Big Data is becoming an integral part of enterprise business intelligence. Hadoop is the framework and the technology behind Big Data. It offers various tools to ingest, process and analyze large data sets that typically run into a few terabytes in size. Though Hadoop has matured, it is still considered for batch processing. Querying and analyzing real-time data with Hadoop is hard and expensive. At the heart of Hadoop is the MapReduce framework, which is not suitable for interactive queries. In the recent past, technologies like Cloudera’s Impala and Apache Spark started to complement MapReduce for dealing with the data in real time.
Though it was Google that heavily contributed to the MapReduce paradigm, it is also one of the first to identify the drawbacks of MapReduce. Google engineers realized that MapReduce is not ideal to query large, distributed data sets in real time. To solve this problem, Google came out with an internal tool called Dremel, which enabled the engineers to run SQL queries on large data sets in real time. Dremel was designed to deliver blazing fast query performance on distributed data sets that are stored across thousands of servers. It supports a subset of SQL for querying and retrieving data.
At Google I/O 2012, Google announced BigQuery that exposed Dremel to the outside world as a cloud service. Since then, BigQuery has evolved into a high performance and scalable query engine on the cloud.

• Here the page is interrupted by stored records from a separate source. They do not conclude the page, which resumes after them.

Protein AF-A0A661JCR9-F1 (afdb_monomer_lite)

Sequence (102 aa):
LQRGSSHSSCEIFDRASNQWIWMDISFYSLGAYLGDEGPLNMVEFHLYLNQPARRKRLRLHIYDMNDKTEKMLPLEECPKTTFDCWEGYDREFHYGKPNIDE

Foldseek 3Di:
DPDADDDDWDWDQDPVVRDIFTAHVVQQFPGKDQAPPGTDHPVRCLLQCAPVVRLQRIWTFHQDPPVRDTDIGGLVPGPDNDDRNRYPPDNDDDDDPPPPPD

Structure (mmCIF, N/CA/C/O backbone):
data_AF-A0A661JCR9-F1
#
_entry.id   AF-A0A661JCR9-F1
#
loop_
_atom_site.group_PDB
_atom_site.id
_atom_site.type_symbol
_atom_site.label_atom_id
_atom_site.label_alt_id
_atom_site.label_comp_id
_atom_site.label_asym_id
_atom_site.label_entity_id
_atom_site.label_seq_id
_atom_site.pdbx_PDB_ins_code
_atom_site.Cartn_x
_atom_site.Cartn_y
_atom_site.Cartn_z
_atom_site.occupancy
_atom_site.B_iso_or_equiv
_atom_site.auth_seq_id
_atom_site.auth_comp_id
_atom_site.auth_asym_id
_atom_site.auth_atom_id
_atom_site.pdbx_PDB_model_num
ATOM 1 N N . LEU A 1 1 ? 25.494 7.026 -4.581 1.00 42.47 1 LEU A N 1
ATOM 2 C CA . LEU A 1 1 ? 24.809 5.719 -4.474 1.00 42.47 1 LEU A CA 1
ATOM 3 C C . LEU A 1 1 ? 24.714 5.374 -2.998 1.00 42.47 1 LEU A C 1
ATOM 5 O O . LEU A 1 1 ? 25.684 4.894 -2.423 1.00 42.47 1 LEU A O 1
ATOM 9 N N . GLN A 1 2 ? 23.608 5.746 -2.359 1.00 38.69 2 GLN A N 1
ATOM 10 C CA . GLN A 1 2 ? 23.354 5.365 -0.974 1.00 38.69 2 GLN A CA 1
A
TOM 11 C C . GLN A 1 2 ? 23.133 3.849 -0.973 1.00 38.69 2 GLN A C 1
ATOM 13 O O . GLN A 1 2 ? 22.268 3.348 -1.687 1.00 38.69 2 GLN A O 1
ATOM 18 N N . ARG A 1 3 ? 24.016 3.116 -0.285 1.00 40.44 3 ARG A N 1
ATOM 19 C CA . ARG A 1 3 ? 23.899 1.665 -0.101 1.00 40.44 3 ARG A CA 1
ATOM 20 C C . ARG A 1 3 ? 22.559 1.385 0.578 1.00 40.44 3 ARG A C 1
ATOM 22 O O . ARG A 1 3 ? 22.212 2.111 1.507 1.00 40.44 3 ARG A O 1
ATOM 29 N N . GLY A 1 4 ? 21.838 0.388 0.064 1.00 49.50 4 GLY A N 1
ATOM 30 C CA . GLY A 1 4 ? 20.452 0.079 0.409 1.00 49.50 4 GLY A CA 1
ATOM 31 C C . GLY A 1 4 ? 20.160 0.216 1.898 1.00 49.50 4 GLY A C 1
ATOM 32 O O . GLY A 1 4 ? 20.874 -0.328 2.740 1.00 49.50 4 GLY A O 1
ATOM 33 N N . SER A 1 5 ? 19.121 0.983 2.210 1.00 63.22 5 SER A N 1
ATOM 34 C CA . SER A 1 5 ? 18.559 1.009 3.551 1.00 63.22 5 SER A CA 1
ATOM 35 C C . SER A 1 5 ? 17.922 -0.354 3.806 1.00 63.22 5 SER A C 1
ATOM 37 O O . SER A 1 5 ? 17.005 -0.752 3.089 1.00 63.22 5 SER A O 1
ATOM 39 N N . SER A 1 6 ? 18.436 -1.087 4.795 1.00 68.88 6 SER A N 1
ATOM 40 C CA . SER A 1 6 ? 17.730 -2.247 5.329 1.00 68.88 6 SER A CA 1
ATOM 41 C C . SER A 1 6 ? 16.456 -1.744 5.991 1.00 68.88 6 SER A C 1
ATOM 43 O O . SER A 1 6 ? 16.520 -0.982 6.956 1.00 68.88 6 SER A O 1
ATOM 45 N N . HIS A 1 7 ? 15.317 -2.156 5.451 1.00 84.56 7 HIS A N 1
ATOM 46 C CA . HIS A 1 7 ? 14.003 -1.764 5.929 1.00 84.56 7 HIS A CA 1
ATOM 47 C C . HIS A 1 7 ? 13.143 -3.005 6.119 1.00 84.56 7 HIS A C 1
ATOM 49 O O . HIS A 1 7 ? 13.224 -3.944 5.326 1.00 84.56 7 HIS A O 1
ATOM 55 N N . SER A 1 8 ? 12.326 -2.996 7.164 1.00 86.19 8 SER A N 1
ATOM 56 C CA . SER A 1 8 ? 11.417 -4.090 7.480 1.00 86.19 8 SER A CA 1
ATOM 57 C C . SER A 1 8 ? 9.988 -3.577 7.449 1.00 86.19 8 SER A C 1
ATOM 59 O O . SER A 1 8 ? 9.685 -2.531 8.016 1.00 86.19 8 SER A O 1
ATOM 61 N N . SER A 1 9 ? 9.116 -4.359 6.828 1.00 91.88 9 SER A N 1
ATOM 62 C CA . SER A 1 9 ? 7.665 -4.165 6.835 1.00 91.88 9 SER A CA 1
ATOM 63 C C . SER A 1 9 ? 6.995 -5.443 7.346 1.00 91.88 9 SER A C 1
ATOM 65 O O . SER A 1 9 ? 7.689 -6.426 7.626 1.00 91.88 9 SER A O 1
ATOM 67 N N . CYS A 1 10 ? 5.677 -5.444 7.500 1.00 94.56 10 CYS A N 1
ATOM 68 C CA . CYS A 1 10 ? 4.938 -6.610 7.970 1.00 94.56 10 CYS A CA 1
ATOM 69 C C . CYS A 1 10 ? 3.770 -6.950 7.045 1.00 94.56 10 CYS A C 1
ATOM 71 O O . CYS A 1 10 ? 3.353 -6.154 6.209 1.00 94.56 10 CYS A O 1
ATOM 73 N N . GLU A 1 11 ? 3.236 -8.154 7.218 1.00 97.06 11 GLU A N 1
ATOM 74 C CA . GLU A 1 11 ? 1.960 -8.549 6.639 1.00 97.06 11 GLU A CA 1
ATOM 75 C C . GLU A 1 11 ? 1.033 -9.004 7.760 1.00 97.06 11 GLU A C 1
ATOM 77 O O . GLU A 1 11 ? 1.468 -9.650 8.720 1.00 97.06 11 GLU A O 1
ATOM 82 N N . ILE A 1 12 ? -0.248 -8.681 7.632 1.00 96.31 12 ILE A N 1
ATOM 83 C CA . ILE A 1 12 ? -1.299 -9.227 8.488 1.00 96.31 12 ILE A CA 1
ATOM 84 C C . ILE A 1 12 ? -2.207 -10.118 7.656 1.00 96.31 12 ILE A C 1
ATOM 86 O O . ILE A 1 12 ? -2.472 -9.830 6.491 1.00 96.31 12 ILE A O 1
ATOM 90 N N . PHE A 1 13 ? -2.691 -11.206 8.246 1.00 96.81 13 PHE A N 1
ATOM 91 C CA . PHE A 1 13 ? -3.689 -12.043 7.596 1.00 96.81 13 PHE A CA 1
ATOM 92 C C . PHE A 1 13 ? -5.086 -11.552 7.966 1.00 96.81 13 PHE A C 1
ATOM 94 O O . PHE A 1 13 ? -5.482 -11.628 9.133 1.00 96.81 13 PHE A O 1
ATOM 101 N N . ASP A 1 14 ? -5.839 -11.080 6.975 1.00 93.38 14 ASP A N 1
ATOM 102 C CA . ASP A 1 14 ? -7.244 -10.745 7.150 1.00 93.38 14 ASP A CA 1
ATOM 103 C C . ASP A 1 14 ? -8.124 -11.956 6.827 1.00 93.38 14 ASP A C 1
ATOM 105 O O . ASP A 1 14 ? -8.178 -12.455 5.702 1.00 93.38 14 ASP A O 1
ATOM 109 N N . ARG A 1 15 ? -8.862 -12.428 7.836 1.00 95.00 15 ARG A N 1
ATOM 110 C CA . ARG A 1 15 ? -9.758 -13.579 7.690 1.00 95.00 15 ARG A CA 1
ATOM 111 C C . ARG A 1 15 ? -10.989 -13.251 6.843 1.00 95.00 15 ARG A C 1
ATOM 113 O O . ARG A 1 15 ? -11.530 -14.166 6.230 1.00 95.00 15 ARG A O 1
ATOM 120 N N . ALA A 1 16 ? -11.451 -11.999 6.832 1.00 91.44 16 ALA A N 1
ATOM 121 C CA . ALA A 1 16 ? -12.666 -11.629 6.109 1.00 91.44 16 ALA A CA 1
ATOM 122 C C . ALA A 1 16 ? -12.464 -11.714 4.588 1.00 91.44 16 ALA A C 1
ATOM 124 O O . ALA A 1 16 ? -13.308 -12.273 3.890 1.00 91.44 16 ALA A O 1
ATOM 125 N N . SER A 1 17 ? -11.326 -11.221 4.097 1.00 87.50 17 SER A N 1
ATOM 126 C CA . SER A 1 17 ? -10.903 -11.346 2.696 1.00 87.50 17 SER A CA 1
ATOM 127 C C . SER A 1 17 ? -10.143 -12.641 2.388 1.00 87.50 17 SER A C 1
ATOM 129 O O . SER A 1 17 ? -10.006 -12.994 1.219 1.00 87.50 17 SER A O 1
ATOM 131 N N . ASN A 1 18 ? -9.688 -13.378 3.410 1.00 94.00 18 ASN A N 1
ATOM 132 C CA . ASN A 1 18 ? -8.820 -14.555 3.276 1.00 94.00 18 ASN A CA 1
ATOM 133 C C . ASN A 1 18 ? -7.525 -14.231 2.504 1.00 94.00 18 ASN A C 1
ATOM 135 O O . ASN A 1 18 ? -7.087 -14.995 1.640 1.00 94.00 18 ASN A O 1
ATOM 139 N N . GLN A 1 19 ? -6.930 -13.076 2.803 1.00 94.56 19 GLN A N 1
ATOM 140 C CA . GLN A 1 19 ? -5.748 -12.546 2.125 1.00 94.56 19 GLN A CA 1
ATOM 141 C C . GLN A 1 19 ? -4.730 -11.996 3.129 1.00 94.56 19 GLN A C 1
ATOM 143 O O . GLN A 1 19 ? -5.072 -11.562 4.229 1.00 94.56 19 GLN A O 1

The strength of BigQuery lies in its ability to handle large data sets. For example, querying tens of thousands of records might take only a few seconds. Even after twice the number of records, BigQuery would take the same time to process the query. Since it is based on standard SQL query language, it is fairly easy to construct complex queries to retrieve data. BigQuery is a structured data store on the cloud. It follows the paradigm of tables, fields, and records. However, unlike RDBMS, BigQuery supports repeated fields that can contain more than one value making it easy to query nested data. Google replicates BigQuery data across multiple data centers to make it highly available and durable.
When to use Google BigQuery?
So, when do you use BigQuery? Is it a replacement to traditional RDBMS? Is it an OLAP service? Is it a replacement to Apache Hadoop?

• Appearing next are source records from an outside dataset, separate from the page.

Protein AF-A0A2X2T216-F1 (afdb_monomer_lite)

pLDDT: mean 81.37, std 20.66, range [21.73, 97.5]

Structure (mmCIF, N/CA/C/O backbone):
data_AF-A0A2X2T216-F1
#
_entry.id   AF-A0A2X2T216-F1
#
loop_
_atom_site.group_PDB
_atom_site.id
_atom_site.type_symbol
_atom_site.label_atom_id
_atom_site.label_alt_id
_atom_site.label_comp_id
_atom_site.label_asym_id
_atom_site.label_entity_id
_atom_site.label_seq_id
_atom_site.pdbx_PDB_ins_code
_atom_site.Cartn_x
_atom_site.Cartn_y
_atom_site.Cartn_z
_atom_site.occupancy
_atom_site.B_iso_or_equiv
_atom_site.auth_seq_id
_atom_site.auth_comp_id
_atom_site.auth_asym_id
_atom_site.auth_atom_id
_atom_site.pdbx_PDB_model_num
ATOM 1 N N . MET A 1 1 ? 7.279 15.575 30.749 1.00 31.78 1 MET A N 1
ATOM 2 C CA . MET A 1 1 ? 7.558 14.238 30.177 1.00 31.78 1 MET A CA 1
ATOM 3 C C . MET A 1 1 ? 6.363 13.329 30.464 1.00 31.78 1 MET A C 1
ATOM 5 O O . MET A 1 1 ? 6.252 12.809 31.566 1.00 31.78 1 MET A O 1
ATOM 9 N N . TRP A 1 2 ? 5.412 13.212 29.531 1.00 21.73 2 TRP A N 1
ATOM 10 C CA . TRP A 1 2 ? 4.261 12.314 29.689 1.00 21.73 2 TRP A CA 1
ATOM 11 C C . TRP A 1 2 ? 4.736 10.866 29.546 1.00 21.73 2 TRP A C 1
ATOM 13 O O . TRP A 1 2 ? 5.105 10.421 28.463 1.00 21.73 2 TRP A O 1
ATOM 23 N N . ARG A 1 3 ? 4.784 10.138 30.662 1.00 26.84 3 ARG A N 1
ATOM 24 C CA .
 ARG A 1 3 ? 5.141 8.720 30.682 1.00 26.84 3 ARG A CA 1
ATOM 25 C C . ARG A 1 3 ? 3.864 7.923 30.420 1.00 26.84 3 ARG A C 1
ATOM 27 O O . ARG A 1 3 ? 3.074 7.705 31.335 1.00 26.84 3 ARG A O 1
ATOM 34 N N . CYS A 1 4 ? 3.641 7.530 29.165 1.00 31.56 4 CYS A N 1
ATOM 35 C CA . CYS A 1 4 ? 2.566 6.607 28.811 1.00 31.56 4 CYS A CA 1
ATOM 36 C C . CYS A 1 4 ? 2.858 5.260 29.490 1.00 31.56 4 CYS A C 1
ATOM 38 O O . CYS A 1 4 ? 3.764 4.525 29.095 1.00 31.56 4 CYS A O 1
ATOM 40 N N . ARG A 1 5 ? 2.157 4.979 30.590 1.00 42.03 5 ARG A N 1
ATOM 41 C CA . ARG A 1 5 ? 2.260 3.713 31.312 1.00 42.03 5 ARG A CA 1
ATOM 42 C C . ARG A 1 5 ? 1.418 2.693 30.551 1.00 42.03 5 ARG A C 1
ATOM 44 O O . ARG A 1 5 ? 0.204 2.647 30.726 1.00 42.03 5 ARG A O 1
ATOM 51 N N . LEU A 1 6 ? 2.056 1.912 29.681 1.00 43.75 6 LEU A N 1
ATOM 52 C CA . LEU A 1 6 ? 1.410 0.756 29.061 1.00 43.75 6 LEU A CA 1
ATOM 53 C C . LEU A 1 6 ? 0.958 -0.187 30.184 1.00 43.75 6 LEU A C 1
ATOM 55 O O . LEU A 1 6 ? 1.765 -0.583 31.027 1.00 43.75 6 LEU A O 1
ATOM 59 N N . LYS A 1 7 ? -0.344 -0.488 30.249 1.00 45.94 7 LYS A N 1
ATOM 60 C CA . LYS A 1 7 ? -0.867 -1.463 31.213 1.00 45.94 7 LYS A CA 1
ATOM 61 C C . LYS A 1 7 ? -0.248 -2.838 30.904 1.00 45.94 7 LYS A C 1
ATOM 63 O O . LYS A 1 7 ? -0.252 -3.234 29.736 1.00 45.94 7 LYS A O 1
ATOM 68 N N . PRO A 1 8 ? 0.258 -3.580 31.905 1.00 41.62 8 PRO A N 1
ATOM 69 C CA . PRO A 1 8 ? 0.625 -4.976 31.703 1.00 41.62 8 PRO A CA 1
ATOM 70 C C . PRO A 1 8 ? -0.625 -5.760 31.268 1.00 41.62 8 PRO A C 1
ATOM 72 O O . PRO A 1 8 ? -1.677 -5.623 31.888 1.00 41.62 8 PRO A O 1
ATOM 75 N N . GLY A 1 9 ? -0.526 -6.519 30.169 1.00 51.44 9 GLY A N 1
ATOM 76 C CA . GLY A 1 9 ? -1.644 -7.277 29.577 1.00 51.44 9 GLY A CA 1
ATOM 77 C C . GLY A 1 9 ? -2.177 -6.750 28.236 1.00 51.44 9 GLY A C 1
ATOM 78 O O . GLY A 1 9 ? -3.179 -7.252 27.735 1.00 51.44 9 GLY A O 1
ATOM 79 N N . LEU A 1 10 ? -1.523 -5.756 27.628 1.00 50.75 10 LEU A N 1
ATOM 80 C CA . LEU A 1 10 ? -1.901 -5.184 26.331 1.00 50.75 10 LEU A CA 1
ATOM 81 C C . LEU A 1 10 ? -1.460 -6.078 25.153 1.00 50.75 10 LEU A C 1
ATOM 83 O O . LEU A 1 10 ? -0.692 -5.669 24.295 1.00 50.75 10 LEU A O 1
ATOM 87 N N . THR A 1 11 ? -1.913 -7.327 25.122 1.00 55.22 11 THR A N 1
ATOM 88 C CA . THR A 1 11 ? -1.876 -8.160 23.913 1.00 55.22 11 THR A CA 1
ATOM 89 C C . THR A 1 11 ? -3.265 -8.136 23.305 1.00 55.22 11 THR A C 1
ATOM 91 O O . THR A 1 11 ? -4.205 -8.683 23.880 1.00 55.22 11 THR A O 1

BigQuery typically comes at the end of the Big Data pipeline. It is not a replacement for existing technologies but it complements them very well. After processing the data with Apache Hadoop, the resulting data set can be ingested into BigQuery for analysis. Real-time streams representing sensor data, web server logs or social media graphs can be ingested into BigQuery to be queried in real time. After running the ETL jobs on traditional RDBMS, the resultant data set can be stored in BigQuery. Data can be ingested from the data sets stored in Google Cloud Storage, through direct file import or through streaming data. So, if Apache Hadoop is the means to Big Data, BigQuery is the end.
With the recent announcement of Google Cloud Pub/Sub and Google Cloud Dataflow, BigQuery will play an important role in Google’s cloud strategy. In future articles, we will explore how Cloud Dataflow and BigQuery can be combined to efficiently query real-time data streams.